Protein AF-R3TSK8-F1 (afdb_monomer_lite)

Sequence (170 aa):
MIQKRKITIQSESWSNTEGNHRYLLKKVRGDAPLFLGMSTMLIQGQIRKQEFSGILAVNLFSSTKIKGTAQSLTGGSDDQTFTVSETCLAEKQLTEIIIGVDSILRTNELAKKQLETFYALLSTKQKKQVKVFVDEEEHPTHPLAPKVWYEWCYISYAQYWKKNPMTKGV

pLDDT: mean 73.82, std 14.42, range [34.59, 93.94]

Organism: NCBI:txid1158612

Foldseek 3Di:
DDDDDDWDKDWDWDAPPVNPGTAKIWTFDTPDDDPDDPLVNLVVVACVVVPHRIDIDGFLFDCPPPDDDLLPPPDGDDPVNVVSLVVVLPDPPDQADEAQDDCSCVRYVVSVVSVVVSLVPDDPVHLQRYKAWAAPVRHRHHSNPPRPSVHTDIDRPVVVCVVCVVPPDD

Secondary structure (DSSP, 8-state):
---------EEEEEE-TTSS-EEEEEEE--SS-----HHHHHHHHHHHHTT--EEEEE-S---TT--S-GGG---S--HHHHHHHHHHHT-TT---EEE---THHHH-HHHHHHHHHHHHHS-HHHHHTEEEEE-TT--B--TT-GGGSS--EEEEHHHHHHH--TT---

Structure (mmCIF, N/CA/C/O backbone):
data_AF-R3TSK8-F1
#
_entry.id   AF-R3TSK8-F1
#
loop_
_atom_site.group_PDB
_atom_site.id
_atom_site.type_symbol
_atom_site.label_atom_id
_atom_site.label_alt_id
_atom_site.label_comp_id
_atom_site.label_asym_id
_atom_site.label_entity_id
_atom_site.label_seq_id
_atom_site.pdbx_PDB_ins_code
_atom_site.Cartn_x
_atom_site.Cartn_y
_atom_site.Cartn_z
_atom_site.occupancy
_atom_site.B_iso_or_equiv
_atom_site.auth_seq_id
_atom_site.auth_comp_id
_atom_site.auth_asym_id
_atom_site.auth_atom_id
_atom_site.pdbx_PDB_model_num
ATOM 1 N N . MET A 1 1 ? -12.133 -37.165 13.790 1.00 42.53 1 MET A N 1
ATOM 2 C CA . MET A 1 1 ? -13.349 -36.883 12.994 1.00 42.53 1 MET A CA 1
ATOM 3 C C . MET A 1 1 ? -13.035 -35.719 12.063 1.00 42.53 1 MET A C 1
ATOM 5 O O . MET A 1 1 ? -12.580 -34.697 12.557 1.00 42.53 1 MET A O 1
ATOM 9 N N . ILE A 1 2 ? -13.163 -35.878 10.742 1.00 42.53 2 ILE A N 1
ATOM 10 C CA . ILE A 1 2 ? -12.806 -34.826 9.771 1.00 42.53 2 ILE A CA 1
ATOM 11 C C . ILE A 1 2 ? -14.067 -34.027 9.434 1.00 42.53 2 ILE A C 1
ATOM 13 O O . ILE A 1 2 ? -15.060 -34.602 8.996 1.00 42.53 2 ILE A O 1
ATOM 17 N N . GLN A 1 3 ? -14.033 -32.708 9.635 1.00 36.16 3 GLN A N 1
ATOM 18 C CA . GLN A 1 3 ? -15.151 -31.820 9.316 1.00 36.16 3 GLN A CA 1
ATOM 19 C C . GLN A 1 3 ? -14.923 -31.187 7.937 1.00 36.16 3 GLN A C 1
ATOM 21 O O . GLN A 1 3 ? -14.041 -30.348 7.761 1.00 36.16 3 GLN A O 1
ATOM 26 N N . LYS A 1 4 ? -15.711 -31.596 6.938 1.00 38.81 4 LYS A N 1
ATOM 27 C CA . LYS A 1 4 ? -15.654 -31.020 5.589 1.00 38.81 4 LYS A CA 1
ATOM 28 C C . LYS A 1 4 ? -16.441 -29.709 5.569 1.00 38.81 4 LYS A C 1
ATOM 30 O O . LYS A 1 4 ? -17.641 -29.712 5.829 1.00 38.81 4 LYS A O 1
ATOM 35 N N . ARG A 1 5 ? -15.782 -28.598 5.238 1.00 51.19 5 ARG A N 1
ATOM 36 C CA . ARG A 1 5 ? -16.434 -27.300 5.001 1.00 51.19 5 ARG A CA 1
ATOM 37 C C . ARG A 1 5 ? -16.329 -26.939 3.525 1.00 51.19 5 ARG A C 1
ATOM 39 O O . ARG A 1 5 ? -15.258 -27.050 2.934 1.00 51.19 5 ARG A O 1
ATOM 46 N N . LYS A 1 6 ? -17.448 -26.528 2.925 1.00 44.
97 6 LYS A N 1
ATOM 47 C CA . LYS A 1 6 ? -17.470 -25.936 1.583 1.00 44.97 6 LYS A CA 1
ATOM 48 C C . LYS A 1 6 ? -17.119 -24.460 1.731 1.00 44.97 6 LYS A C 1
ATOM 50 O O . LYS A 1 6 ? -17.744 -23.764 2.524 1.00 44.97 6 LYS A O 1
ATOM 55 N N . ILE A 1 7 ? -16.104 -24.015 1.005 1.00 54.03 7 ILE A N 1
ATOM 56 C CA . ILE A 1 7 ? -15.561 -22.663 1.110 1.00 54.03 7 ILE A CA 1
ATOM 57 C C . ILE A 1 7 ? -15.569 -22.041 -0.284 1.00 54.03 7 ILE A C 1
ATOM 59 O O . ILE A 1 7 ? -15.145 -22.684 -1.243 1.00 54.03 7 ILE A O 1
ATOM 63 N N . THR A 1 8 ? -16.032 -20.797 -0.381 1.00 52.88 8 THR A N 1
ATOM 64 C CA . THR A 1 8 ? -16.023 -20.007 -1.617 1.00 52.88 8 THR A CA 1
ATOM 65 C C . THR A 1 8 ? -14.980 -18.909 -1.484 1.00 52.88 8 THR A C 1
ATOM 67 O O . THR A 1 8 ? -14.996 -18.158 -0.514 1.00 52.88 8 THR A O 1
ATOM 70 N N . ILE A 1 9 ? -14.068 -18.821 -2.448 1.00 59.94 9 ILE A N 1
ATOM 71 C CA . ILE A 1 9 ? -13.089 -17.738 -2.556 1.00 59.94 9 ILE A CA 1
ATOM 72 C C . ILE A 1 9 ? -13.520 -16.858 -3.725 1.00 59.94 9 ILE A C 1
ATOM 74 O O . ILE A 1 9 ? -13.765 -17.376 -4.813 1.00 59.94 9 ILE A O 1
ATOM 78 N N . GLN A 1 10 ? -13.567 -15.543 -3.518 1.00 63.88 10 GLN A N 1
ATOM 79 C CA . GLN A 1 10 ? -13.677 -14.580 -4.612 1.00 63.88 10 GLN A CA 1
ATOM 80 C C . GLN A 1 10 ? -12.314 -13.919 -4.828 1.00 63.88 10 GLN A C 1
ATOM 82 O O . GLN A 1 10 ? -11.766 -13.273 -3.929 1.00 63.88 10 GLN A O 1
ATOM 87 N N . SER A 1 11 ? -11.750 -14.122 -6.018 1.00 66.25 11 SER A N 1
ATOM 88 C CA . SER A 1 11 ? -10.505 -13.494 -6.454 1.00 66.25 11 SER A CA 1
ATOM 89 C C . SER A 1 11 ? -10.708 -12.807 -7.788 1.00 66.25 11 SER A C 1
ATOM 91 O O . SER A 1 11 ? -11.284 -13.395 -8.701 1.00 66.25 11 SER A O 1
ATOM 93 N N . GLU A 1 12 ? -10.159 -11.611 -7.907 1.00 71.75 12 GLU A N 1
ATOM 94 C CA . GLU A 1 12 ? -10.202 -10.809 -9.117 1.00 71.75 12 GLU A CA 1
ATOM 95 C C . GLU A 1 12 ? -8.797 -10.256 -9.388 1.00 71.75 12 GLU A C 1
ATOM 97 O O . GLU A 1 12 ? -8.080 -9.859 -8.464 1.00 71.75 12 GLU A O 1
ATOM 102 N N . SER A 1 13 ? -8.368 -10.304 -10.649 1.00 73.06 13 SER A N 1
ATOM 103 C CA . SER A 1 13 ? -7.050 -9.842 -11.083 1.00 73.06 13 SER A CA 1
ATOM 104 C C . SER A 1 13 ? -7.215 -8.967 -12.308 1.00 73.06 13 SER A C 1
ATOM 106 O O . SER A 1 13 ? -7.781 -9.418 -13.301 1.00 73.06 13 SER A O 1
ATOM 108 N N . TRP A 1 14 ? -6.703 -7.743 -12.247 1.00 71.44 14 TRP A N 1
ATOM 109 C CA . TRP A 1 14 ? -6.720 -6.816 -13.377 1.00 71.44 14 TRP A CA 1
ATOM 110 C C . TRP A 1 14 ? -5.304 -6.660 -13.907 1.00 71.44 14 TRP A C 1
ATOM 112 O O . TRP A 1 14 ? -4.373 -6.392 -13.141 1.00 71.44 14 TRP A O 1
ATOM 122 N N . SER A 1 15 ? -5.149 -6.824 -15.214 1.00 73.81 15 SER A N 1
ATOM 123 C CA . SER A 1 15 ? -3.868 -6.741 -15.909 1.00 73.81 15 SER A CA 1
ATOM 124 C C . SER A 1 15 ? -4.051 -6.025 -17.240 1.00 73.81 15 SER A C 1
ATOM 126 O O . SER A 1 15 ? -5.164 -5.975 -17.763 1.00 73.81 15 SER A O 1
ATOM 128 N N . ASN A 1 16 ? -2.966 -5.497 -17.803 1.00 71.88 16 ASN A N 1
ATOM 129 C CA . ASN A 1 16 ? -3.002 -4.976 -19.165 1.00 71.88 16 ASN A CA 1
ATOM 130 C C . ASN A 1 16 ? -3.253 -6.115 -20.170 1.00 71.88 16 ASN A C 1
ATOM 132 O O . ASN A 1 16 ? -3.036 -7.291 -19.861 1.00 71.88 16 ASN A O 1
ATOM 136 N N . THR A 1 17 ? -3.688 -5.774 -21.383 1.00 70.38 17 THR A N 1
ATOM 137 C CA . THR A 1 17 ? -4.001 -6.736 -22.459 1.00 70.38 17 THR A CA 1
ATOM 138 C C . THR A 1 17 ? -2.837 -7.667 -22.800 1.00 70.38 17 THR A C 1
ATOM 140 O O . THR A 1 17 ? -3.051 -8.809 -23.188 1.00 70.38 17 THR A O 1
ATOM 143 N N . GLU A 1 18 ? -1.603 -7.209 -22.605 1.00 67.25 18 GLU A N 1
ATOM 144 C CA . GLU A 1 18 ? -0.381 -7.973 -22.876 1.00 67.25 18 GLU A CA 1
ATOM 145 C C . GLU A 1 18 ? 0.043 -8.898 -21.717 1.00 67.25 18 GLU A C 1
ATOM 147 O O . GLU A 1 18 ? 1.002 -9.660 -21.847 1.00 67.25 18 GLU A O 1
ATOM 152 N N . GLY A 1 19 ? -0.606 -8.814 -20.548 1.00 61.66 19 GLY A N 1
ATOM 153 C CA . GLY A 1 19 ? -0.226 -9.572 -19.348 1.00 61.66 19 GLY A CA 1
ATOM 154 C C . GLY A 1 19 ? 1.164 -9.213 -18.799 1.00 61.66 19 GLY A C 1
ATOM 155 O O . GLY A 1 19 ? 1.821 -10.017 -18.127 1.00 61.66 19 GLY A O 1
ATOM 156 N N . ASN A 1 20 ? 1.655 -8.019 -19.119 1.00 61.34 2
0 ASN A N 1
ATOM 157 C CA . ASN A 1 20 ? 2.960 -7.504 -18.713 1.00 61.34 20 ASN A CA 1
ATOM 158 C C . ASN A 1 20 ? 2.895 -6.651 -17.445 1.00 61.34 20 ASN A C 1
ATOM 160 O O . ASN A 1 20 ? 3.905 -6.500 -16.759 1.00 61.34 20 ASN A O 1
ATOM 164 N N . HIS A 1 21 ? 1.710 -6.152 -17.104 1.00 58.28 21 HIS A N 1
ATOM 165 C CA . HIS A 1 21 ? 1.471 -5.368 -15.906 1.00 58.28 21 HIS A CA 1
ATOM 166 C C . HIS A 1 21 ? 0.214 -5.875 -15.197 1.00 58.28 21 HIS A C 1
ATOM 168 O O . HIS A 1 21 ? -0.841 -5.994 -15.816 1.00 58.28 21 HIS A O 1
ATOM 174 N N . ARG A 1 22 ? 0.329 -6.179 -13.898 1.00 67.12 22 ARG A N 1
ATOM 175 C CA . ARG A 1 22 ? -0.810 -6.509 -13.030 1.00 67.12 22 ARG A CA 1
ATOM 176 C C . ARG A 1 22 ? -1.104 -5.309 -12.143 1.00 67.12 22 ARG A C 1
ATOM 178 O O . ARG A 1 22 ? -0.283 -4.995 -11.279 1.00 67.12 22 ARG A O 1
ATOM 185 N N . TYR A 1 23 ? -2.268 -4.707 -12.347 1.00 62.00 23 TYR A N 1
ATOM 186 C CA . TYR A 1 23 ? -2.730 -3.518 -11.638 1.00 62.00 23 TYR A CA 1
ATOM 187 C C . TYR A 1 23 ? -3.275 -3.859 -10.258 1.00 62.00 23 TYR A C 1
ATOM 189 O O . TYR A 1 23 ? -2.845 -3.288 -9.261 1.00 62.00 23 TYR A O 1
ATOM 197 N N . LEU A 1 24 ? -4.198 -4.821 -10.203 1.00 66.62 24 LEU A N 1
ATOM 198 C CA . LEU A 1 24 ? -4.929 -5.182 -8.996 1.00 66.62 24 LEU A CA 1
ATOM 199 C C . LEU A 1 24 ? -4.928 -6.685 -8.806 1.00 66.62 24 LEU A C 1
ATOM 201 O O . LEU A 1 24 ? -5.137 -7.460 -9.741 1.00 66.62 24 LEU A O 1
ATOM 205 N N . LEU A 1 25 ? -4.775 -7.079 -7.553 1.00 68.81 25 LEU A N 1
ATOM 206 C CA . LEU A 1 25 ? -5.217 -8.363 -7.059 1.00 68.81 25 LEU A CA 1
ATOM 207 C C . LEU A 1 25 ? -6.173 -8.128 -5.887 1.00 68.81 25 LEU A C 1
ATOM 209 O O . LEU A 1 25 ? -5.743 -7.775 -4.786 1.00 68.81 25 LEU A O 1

> **What the task requires**
All that is wanted is an exact copy of the lines above from the one with "ATOM 30 O O" through the one with "ATOM 37 C C", with both ends included.

> **Written answer**
ATOM 30 O O . LYS A 1 4 ? -17.641 -29.712 5.829 1.00 38.81 4 LYS A O 1
ATOM 35 N N . ARG A 1 5 ? -15.782 -28.598 5.238 1.00 51.19 5 ARG A N 1
ATOM 36 C CA . ARG A 1 5 ? -16.434 -27.300 5.001 1.00 51.19 5 ARG A CA 1
ATOM 37 C C . ARG A 1 5 ? -16.329 -26.939 3.525 1.00 51.19 5 ARG A C 1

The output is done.